▶ [DATA EXCERPTS]:
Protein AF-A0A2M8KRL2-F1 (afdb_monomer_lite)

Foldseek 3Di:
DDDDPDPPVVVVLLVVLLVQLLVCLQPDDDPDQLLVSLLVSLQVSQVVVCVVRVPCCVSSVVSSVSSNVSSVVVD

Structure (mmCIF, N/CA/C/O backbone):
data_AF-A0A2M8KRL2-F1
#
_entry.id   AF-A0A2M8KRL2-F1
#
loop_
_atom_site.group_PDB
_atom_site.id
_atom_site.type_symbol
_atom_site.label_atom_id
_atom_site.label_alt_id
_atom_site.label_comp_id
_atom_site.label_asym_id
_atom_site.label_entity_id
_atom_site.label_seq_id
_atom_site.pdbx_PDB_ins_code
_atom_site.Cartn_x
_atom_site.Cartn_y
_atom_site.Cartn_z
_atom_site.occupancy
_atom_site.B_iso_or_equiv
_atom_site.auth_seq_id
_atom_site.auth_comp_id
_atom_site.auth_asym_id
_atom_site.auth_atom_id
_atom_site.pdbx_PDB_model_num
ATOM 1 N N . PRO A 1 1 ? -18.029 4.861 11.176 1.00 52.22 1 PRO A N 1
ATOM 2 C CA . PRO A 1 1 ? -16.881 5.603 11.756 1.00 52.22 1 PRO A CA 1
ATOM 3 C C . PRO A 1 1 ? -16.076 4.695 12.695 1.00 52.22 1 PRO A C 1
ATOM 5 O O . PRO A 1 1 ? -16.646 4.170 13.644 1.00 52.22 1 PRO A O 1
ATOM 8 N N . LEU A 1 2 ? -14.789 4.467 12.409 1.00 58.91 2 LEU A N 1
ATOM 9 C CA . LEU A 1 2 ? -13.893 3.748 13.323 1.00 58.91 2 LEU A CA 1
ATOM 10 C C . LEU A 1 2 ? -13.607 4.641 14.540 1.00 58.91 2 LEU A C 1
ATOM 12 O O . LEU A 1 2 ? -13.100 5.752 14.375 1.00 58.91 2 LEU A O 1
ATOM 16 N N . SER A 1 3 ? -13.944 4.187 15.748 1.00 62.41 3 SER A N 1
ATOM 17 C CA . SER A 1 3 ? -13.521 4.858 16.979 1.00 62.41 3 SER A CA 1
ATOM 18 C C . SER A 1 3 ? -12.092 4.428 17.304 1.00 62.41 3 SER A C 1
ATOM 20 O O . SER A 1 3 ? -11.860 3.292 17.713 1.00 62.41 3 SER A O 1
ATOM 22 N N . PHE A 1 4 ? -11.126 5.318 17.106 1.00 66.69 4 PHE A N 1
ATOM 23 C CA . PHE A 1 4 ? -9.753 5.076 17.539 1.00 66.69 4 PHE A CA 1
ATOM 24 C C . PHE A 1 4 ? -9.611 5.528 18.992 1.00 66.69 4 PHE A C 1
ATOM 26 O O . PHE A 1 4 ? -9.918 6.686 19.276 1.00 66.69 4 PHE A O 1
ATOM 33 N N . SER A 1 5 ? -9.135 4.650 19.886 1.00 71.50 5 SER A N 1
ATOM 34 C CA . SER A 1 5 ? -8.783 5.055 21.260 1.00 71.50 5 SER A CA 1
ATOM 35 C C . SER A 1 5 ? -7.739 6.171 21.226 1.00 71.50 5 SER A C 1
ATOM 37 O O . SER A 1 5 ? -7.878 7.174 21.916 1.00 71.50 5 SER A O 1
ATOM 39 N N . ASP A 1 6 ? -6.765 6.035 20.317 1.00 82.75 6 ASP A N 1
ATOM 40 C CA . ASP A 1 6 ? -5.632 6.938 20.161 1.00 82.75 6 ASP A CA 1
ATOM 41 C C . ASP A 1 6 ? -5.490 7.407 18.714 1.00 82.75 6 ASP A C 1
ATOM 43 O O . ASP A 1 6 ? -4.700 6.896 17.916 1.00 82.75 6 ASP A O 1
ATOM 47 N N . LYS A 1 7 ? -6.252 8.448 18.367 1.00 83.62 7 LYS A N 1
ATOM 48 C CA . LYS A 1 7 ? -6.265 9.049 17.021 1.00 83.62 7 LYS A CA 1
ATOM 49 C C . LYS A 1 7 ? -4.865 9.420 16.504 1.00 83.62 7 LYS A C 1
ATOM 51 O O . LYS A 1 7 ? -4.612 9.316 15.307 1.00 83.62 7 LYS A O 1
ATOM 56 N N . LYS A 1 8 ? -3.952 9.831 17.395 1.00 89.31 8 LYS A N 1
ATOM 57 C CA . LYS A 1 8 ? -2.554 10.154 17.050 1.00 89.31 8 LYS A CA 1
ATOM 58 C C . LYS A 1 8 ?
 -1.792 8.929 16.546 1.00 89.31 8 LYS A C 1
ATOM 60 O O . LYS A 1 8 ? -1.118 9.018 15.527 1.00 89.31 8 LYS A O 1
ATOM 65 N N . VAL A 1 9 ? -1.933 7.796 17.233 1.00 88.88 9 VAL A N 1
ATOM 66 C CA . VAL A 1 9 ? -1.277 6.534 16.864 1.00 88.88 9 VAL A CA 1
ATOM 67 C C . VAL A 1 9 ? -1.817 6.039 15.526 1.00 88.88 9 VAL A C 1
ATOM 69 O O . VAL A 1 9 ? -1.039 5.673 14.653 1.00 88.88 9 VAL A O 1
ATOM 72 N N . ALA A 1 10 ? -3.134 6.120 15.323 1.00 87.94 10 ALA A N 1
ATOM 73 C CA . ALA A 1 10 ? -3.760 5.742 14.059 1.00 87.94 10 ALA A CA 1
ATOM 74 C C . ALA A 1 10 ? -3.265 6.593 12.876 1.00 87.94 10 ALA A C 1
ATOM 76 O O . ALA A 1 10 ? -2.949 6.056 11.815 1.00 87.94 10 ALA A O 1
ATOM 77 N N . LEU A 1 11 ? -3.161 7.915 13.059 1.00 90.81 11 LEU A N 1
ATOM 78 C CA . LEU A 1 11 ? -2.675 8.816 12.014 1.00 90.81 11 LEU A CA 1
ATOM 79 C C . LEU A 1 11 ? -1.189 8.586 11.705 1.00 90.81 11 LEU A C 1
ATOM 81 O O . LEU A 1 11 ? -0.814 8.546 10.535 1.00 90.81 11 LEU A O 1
---
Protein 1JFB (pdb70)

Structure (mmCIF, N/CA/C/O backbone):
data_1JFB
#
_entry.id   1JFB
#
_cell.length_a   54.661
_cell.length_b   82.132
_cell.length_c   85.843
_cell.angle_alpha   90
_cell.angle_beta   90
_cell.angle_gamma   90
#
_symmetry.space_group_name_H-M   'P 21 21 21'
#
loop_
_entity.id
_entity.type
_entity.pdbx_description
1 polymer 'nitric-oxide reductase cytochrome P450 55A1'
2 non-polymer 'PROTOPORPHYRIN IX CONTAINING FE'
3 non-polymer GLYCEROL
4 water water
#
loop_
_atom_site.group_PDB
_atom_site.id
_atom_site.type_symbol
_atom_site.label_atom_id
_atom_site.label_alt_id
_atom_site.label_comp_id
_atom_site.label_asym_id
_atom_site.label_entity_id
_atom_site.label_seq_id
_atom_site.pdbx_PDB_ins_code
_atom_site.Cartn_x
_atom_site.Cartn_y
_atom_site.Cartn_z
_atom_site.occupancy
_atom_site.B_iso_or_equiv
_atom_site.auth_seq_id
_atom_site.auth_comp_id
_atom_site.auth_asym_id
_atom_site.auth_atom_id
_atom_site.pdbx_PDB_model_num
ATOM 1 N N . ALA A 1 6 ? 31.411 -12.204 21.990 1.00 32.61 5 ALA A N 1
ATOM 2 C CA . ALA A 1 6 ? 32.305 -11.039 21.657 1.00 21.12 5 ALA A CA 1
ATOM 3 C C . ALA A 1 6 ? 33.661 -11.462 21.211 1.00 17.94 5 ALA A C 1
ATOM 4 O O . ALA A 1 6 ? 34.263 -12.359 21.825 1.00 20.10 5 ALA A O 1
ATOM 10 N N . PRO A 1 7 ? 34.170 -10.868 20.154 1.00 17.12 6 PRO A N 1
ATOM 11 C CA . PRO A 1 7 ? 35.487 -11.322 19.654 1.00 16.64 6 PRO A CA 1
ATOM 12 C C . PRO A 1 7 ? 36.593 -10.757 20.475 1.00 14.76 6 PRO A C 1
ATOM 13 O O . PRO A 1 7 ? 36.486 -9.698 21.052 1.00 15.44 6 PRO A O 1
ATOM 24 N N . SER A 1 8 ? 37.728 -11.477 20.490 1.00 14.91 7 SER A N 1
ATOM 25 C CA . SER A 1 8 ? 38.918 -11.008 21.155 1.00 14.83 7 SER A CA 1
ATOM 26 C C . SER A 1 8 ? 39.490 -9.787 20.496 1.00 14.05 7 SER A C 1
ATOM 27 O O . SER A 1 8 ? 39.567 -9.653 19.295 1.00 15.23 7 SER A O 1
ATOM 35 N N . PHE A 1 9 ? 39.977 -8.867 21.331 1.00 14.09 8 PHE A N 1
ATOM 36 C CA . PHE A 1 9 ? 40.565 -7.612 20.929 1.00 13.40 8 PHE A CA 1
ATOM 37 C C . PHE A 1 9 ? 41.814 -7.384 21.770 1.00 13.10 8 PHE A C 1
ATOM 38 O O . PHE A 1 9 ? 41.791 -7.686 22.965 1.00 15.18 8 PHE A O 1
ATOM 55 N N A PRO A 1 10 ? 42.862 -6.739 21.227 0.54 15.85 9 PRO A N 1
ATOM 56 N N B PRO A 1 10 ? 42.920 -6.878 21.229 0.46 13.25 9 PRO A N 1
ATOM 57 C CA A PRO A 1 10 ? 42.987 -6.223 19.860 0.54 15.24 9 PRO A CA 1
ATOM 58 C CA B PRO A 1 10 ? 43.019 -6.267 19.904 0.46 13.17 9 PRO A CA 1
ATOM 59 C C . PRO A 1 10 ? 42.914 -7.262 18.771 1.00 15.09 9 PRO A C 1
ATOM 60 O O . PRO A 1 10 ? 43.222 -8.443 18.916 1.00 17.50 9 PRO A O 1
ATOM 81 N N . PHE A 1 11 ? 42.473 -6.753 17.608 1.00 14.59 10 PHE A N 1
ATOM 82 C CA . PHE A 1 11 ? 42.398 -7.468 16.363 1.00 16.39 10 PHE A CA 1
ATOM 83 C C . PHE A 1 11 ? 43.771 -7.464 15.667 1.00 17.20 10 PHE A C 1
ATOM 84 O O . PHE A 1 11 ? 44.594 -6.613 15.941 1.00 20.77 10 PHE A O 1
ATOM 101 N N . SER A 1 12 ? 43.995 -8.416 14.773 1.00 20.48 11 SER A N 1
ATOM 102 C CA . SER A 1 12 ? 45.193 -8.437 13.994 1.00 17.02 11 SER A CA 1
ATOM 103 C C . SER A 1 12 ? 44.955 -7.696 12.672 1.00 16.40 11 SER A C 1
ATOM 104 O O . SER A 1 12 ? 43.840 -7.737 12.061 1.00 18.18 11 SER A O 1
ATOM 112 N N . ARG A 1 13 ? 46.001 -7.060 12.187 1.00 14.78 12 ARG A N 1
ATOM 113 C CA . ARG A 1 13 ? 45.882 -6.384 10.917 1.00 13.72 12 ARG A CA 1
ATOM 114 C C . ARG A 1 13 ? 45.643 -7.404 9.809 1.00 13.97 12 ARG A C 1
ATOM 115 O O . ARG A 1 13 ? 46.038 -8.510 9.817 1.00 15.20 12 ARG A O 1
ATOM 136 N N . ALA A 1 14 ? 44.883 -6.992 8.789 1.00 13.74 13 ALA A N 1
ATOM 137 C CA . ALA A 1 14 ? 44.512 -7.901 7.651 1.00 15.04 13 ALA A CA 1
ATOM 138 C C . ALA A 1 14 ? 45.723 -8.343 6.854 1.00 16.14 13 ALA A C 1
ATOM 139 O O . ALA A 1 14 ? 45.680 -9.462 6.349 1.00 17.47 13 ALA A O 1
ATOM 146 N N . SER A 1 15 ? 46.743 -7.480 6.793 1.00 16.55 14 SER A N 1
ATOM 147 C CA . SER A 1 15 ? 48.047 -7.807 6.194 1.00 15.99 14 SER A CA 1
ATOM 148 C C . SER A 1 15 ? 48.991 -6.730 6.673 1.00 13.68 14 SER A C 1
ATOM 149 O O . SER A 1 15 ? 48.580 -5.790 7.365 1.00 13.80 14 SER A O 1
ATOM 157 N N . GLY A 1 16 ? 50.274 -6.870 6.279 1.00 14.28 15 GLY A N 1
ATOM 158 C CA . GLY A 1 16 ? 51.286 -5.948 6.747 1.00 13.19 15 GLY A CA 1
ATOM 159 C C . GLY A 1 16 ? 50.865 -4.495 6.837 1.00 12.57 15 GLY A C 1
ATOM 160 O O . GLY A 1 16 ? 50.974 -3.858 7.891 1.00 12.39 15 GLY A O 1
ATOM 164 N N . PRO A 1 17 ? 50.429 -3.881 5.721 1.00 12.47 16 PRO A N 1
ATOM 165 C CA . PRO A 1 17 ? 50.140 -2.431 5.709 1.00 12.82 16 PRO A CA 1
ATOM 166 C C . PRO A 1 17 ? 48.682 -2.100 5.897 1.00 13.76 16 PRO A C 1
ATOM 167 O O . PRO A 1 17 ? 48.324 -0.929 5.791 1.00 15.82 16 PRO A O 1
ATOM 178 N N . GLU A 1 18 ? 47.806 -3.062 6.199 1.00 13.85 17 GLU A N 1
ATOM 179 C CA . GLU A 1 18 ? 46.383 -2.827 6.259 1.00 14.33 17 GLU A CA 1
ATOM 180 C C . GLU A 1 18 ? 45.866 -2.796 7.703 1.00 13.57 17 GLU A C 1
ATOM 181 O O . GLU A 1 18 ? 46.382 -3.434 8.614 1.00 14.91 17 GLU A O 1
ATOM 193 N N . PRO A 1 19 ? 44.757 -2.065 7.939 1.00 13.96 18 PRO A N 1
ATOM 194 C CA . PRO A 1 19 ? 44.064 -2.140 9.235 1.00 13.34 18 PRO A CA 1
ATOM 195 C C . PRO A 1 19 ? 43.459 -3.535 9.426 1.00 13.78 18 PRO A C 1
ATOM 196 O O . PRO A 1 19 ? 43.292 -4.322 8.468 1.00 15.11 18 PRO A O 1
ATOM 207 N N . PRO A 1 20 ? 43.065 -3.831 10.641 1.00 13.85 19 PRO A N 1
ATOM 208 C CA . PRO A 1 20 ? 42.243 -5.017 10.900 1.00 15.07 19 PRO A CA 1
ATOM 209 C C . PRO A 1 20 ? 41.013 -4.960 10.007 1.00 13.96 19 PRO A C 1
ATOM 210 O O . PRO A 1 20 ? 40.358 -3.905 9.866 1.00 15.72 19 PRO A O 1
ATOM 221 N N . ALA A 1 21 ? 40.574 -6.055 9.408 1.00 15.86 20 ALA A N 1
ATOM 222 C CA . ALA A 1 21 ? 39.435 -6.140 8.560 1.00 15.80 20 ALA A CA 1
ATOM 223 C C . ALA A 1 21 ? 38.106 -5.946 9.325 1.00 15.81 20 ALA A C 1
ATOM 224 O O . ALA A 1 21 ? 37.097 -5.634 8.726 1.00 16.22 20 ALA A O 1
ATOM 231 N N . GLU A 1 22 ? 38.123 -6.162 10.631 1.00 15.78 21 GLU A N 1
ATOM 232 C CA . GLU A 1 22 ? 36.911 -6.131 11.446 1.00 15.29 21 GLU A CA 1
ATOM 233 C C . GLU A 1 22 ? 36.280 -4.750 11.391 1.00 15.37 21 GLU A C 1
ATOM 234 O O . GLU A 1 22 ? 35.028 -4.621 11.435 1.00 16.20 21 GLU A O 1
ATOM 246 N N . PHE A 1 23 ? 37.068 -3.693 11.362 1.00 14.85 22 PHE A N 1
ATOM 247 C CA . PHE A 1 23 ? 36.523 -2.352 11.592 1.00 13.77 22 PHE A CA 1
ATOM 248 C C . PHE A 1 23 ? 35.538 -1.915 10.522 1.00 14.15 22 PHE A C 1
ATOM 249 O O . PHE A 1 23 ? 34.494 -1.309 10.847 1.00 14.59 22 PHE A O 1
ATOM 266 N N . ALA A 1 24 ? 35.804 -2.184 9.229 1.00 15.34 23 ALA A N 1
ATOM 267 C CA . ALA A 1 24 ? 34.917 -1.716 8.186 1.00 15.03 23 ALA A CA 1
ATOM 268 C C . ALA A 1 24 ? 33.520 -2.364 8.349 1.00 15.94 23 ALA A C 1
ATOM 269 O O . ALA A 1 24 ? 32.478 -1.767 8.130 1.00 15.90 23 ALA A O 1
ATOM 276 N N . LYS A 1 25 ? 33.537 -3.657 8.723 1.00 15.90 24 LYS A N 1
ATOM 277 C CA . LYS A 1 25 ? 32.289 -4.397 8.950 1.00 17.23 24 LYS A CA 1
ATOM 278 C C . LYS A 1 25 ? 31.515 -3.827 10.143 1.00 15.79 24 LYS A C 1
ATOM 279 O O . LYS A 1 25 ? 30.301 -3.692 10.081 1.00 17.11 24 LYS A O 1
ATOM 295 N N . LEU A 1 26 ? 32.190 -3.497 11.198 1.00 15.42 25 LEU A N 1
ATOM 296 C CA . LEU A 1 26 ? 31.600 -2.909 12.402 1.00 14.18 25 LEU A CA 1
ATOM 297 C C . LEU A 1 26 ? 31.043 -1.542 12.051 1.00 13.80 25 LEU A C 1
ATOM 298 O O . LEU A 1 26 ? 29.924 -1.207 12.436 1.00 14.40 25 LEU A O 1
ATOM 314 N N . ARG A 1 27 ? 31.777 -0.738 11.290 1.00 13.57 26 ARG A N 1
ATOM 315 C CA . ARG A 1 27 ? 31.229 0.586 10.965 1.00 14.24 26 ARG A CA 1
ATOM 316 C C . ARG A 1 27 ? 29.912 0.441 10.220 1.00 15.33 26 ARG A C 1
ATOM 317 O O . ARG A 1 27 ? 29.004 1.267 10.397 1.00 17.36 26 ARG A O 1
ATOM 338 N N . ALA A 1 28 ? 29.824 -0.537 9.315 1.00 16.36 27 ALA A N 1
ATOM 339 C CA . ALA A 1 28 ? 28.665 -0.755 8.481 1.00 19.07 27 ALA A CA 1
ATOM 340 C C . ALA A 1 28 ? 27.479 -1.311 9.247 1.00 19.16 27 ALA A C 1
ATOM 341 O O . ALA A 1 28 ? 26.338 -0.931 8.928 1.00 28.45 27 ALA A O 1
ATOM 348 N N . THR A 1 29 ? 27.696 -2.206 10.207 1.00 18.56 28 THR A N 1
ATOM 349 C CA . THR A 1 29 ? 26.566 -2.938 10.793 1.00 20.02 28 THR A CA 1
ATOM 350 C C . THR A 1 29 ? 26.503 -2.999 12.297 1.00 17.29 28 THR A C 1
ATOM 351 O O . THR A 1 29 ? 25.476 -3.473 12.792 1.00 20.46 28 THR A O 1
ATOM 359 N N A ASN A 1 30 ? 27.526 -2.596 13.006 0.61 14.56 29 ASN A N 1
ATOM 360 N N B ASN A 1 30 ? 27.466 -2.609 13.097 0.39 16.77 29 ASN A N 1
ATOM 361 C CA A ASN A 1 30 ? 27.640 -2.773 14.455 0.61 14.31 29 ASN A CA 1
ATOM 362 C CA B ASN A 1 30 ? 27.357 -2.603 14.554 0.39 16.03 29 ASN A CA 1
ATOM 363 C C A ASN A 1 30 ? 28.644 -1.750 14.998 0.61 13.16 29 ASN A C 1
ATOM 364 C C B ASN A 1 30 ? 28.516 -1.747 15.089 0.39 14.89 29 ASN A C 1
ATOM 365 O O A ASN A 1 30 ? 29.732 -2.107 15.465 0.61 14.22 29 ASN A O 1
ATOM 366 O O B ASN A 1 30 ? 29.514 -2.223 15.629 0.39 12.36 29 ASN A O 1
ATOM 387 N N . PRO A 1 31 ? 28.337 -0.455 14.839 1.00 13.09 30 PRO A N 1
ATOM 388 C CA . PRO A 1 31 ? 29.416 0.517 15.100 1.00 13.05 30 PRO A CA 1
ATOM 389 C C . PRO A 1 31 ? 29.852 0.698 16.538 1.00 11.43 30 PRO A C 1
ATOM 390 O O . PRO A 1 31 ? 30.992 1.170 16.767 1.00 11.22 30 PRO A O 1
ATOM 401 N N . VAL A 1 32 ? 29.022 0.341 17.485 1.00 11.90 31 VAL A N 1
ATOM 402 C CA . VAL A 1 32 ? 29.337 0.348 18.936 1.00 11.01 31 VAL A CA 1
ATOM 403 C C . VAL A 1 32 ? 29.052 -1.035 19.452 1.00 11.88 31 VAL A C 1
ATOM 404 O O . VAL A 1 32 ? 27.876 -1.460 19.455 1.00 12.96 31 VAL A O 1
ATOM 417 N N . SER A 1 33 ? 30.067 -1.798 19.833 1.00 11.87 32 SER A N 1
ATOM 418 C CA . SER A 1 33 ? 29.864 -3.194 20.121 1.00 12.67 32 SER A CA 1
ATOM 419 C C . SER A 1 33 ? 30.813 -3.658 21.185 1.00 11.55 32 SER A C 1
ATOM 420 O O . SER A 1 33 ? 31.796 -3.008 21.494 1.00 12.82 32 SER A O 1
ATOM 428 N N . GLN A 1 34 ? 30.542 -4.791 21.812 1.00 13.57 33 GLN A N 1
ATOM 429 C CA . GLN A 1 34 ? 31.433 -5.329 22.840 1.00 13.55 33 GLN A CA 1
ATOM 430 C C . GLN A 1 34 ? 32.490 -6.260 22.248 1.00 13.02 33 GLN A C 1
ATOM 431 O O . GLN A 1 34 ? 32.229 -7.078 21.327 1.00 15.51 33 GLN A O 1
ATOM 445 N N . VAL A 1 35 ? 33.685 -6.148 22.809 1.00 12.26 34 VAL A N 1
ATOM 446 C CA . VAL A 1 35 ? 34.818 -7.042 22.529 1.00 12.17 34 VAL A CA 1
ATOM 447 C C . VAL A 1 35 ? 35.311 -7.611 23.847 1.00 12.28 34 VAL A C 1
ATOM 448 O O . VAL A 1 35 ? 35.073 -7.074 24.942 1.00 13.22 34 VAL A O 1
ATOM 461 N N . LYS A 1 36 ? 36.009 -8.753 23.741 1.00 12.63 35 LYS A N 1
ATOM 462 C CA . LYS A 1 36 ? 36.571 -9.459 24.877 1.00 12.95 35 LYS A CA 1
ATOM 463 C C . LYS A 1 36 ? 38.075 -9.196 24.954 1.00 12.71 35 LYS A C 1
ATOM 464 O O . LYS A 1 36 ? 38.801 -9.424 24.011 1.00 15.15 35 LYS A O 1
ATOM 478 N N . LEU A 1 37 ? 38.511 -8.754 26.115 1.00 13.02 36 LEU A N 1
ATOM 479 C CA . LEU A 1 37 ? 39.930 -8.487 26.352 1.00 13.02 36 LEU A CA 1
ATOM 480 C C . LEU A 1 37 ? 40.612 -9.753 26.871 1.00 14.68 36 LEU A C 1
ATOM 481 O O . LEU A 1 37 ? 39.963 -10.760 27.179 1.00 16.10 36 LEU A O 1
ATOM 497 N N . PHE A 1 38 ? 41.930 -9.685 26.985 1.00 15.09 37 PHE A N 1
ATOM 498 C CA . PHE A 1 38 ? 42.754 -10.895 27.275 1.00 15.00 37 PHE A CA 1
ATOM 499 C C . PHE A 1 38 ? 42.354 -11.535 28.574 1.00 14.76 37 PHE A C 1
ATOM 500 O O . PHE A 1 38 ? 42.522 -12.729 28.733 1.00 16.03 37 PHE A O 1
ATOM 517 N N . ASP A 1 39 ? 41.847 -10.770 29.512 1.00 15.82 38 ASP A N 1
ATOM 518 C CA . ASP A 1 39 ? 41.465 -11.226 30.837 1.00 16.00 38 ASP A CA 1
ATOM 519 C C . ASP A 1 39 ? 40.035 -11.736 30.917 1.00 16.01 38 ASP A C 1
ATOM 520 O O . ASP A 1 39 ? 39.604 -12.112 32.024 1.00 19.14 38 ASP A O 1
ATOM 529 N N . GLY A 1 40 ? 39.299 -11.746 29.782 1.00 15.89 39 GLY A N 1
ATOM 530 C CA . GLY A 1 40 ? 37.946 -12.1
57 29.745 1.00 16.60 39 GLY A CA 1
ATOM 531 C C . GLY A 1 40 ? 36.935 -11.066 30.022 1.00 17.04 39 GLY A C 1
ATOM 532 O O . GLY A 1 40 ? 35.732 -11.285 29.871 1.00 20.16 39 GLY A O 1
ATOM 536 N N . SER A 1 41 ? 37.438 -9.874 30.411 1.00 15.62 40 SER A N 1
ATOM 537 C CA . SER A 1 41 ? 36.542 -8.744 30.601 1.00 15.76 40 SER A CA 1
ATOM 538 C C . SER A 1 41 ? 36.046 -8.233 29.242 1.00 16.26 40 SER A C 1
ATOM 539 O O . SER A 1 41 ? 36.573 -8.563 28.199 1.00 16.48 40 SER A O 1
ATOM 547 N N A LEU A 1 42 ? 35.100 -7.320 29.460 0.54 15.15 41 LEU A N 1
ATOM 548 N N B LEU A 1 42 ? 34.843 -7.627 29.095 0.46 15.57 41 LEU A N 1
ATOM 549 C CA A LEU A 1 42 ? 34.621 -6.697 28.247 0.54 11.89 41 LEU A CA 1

▶ [REQUIREMENT]:
In the entries above, find the line holding "ATOM 279 O O" and the line holding "ATOM 361 C CA"; print both of them and every line between, exactly, and nothing else.

▶ [FINISHED EXERCISE]:
ATOM 279 O O . LYS A 1 25 ? 30.301 -3.692 10.081 1.00 17.11 24 LYS A O 1
ATOM 295 N N . LEU A 1 26 ? 32.190 -3.497 11.198 1.00 15.42 25 LEU A N 1
ATOM 296 C CA . LEU A 1 26 ? 31.600 -2.909 12.402 1.00 14.18 25 LEU A CA 1
ATOM 297 C C . LEU A 1 26 ? 31.043 -1.542 12.051 1.00 13.80 25 LEU A C 1
ATOM 298 O O . LEU A 1 26 ? 29.924 -1.207 12.436 1.00 14.40 25 LEU A O 1
ATOM 314 N N . ARG A 1 27 ? 31.777 -0.738 11.290 1.00 13.57 26 ARG A N 1
ATOM 315 C CA . ARG A 1 27 ? 31.229 0.586 10.965 1.00 14.24 26 ARG A CA 1
ATOM 316 C C . ARG A 1 27 ? 29.912 0.441 10.220 1.00 15.33 26 ARG A C 1
ATOM 317 O O . ARG A 1 27 ? 29.004 1.267 10.397 1.00 17.36 26 ARG A O 1
ATOM 338 N N . ALA A 1 28 ? 29.824 -0.537 9.315 1.00 16.36 27 ALA A N 1
ATOM 339 C CA . ALA A 1 28 ? 28.665 -0.755 8.481 1.00 19.07 27 ALA A CA 1
ATOM 340 C C . ALA A 1 28 ? 27.479 -1.311 9.247 1.00 19.16 27 ALA A C 1
ATOM 341 O O . ALA A 1 28 ? 26.338 -0.931 8.928 1.00 28.45 27 ALA A O 1
ATOM 348 N N . THR A 1 29 ? 27.696 -2.206 10.207 1.00 18.56 28 THR A N 1
ATOM 349 C CA . THR A 1 29 ? 26.566 -2.938 10.793 1.00 20.02 28 THR A CA 1
ATOM 350 C C . THR A 1 29 ? 26.503 -2.999 12.297 1.00 17.29 28 THR A C 1
ATOM 351 O O . THR A 1 29 ? 25.476 -3.473 12.792 1.00 20.46 28 THR A O 1
ATOM 359 N N A ASN A 1 30 ? 27.526 -2.596 13.006 0.61 14.56 29 ASN A N 1
ATOM 360 N N B ASN A 1 30 ? 27.466 -2.609 13.097 0.39 16.77 29 ASN A N 1
ATOM 361 C CA A ASN A 1 30 ? 27.640 -2.773 14.455 0.61 14.31 29 ASN A CA 1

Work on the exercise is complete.